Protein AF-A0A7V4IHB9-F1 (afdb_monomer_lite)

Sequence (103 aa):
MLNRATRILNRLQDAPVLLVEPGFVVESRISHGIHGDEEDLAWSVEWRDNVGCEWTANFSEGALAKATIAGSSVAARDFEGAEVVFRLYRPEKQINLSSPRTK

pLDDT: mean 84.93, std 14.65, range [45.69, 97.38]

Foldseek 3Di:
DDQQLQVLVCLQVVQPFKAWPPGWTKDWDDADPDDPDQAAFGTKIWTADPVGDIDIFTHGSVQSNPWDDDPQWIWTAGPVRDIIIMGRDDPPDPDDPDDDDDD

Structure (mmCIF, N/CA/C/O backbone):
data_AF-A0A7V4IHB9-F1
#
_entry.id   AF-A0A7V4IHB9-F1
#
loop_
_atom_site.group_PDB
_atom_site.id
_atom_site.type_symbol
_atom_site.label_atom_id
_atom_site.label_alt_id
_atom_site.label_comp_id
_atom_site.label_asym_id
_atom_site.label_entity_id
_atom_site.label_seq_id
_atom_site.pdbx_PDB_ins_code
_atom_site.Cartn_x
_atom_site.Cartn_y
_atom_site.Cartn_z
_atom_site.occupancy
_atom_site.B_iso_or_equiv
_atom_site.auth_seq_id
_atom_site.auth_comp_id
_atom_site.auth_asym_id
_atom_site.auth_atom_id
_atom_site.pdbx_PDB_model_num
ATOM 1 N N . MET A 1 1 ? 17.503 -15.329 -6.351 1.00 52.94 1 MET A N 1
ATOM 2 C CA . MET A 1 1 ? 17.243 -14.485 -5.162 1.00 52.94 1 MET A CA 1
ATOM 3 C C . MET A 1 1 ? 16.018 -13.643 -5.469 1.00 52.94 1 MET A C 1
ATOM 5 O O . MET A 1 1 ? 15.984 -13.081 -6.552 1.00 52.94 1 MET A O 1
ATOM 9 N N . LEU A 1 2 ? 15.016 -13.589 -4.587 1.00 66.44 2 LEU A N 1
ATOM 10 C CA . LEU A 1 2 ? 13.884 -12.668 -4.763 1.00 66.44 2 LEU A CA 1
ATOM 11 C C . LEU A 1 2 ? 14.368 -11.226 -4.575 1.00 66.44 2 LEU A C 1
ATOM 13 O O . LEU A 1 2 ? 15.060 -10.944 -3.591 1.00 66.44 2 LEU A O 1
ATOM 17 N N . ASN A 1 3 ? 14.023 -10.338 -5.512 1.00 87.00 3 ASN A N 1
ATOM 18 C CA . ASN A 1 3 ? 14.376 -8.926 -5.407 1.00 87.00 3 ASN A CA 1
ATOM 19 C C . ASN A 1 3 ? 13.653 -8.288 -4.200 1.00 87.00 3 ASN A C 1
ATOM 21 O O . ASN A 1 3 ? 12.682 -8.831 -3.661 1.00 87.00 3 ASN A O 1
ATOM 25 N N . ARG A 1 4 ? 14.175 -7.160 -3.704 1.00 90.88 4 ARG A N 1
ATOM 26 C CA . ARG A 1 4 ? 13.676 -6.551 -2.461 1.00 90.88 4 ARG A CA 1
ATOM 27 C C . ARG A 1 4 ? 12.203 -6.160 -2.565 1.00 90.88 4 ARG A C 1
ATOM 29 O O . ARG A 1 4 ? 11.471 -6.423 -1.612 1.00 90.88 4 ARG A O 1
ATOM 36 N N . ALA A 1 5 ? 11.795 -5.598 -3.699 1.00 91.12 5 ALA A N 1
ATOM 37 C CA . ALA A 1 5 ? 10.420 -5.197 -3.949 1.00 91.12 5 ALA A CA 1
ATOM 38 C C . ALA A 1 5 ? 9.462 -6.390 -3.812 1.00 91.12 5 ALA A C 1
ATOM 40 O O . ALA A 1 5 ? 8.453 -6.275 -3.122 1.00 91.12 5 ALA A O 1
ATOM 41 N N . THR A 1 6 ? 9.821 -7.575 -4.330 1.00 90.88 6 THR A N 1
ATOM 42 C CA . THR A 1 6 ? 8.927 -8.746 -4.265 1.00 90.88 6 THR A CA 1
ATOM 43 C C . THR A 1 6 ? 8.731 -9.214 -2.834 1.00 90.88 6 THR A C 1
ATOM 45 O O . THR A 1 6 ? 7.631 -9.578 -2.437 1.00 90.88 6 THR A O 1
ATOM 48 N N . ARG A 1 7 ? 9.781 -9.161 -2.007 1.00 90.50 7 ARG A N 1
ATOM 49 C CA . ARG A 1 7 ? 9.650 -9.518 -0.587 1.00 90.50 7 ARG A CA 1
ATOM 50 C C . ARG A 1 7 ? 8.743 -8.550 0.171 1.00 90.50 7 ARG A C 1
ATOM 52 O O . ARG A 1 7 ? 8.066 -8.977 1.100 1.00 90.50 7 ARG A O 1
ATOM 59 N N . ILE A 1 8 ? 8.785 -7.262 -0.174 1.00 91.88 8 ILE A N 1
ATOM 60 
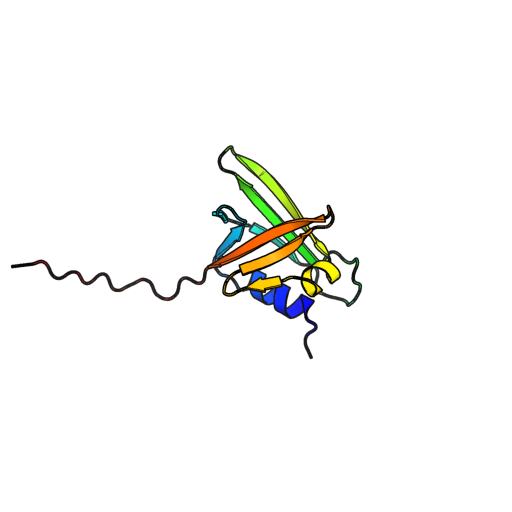C CA . ILE A 1 8 ? 7.925 -6.240 0.433 1.00 91.88 8 ILE A CA 1
ATOM 61 C C . ILE A 1 8 ? 6.478 -6.466 0.011 1.00 91.88 8 ILE A C 1
ATOM 63 O O . ILE A 1 8 ? 5.620 -6.562 0.884 1.00 91.88 8 ILE A O 1
ATOM 67 N N . LEU A 1 9 ? 6.236 -6.630 -1.291 1.00 91.06 9 LEU A N 1
ATOM 68 C CA . LEU A 1 9 ? 4.909 -6.894 -1.834 1.00 91.06 9 LEU A CA 1
ATOM 69 C C . LEU A 1 9 ? 4.285 -8.139 -1.200 1.00 91.06 9 LEU A C 1
ATOM 71 O O . LEU A 1 9 ? 3.211 -8.043 -0.617 1.00 91.06 9 LEU A O 1
ATOM 75 N N . ASN A 1 10 ? 5.003 -9.267 -1.189 1.00 89.75 10 ASN A N 1
ATOM 76 C CA . ASN A 1 10 ? 4.518 -10.495 -0.556 1.00 89.75 10 ASN A CA 1
ATOM 77 C C . ASN A 1 10 ? 4.189 -10.265 0.921 1.00 89.75 10 ASN A C 1
ATOM 79 O O . ASN A 1 10 ? 3.150 -10.683 1.405 1.00 89.75 10 ASN A O 1
ATOM 83 N N . ARG A 1 11 ? 5.040 -9.537 1.653 1.00 89.81 11 ARG A N 1
ATOM 84 C CA . ARG A 1 11 ? 4.799 -9.255 3.071 1.00 89.81 11 ARG A CA 1
ATOM 85 C C . ARG A 1 11 ? 3.543 -8.406 3.311 1.00 89.81 11 ARG A C 1
ATOM 87 O O . ARG A 1 11 ? 2.907 -8.585 4.349 1.00 89.81 11 ARG A O 1
ATOM 94 N N . LEU A 1 12 ? 3.224 -7.487 2.402 1.00 90.00 12 LEU A N 1
ATOM 95 C CA . LEU A 1 12 ? 2.016 -6.659 2.450 1.00 90.00 12 LEU A CA 1
ATOM 96 C C . LEU A 1 12 ? 0.768 -7.476 2.093 1.00 90.00 12 LEU A C 1
ATOM 98 O O . LEU A 1 12 ? -0.242 -7.355 2.775 1.00 90.00 12 LEU A O 1
ATOM 102 N N . GLN A 1 13 ? 0.857 -8.340 1.079 1.00 87.38 13 GLN A N 1
ATOM 103 C CA . GLN A 1 13 ? -0.253 -9.184 0.623 1.00 87.38 13 GLN A CA 1
ATOM 104 C C . GLN A 1 13 ? -0.551 -10.362 1.560 1.00 87.38 13 GLN A C 1
ATOM 106 O O . GLN A 1 13 ? -1.707 -10.737 1.728 1.00 87.38 13 GLN A O 1
ATOM 111 N N . ASP A 1 14 ? 0.474 -10.917 2.208 1.00 86.69 14 ASP A N 1
ATOM 112 C CA . ASP A 1 14 ? 0.344 -12.027 3.158 1.00 86.69 14 ASP A CA 1
ATOM 113 C C . ASP A 1 14 ? -0.147 -11.565 4.543 1.00 86.69 14 ASP A C 1
ATOM 115 O O . ASP A 1 14 ? -0.336 -12.386 5.446 1.00 86.69 14 ASP A O 1
ATOM 119 N N . ALA A 1 15 ? -0.288 -10.254 4.770 1.00 84.94 15 ALA A N 1
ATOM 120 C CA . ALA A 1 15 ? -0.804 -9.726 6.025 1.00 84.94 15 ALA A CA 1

(WHAT THE EXERCISE ASKS): Give back exactly the lines of the listing above that run from the line with "ATOM 67 N N" to the line with "ATOM 75 N N", inclusive.

(RESULT OF THE EXERCISE):
ATOM 67 N N . LEU A 1 9 ? 6.236 -6.630 -1.291 1.00 91.06 9 LEU A N 1
ATOM 68 C CA . LEU A 1 9 ? 4.909 -6.894 -1.834 1.00 91.06 9 LEU A CA 1
ATOM 69 C C . LEU A 1 9 ? 4.285 -8.139 -1.200 1.00 91.06 9 LEU A C 1
ATOM 71 O O . LEU A 1 9 ? 3.211 -8.043 -0.617 1.00 91.06 9 LEU A O 1
ATOM 75 N N . ASN A 1 10 ? 5.003 -9.267 -1.189 1.00 89.75 10 ASN A N 1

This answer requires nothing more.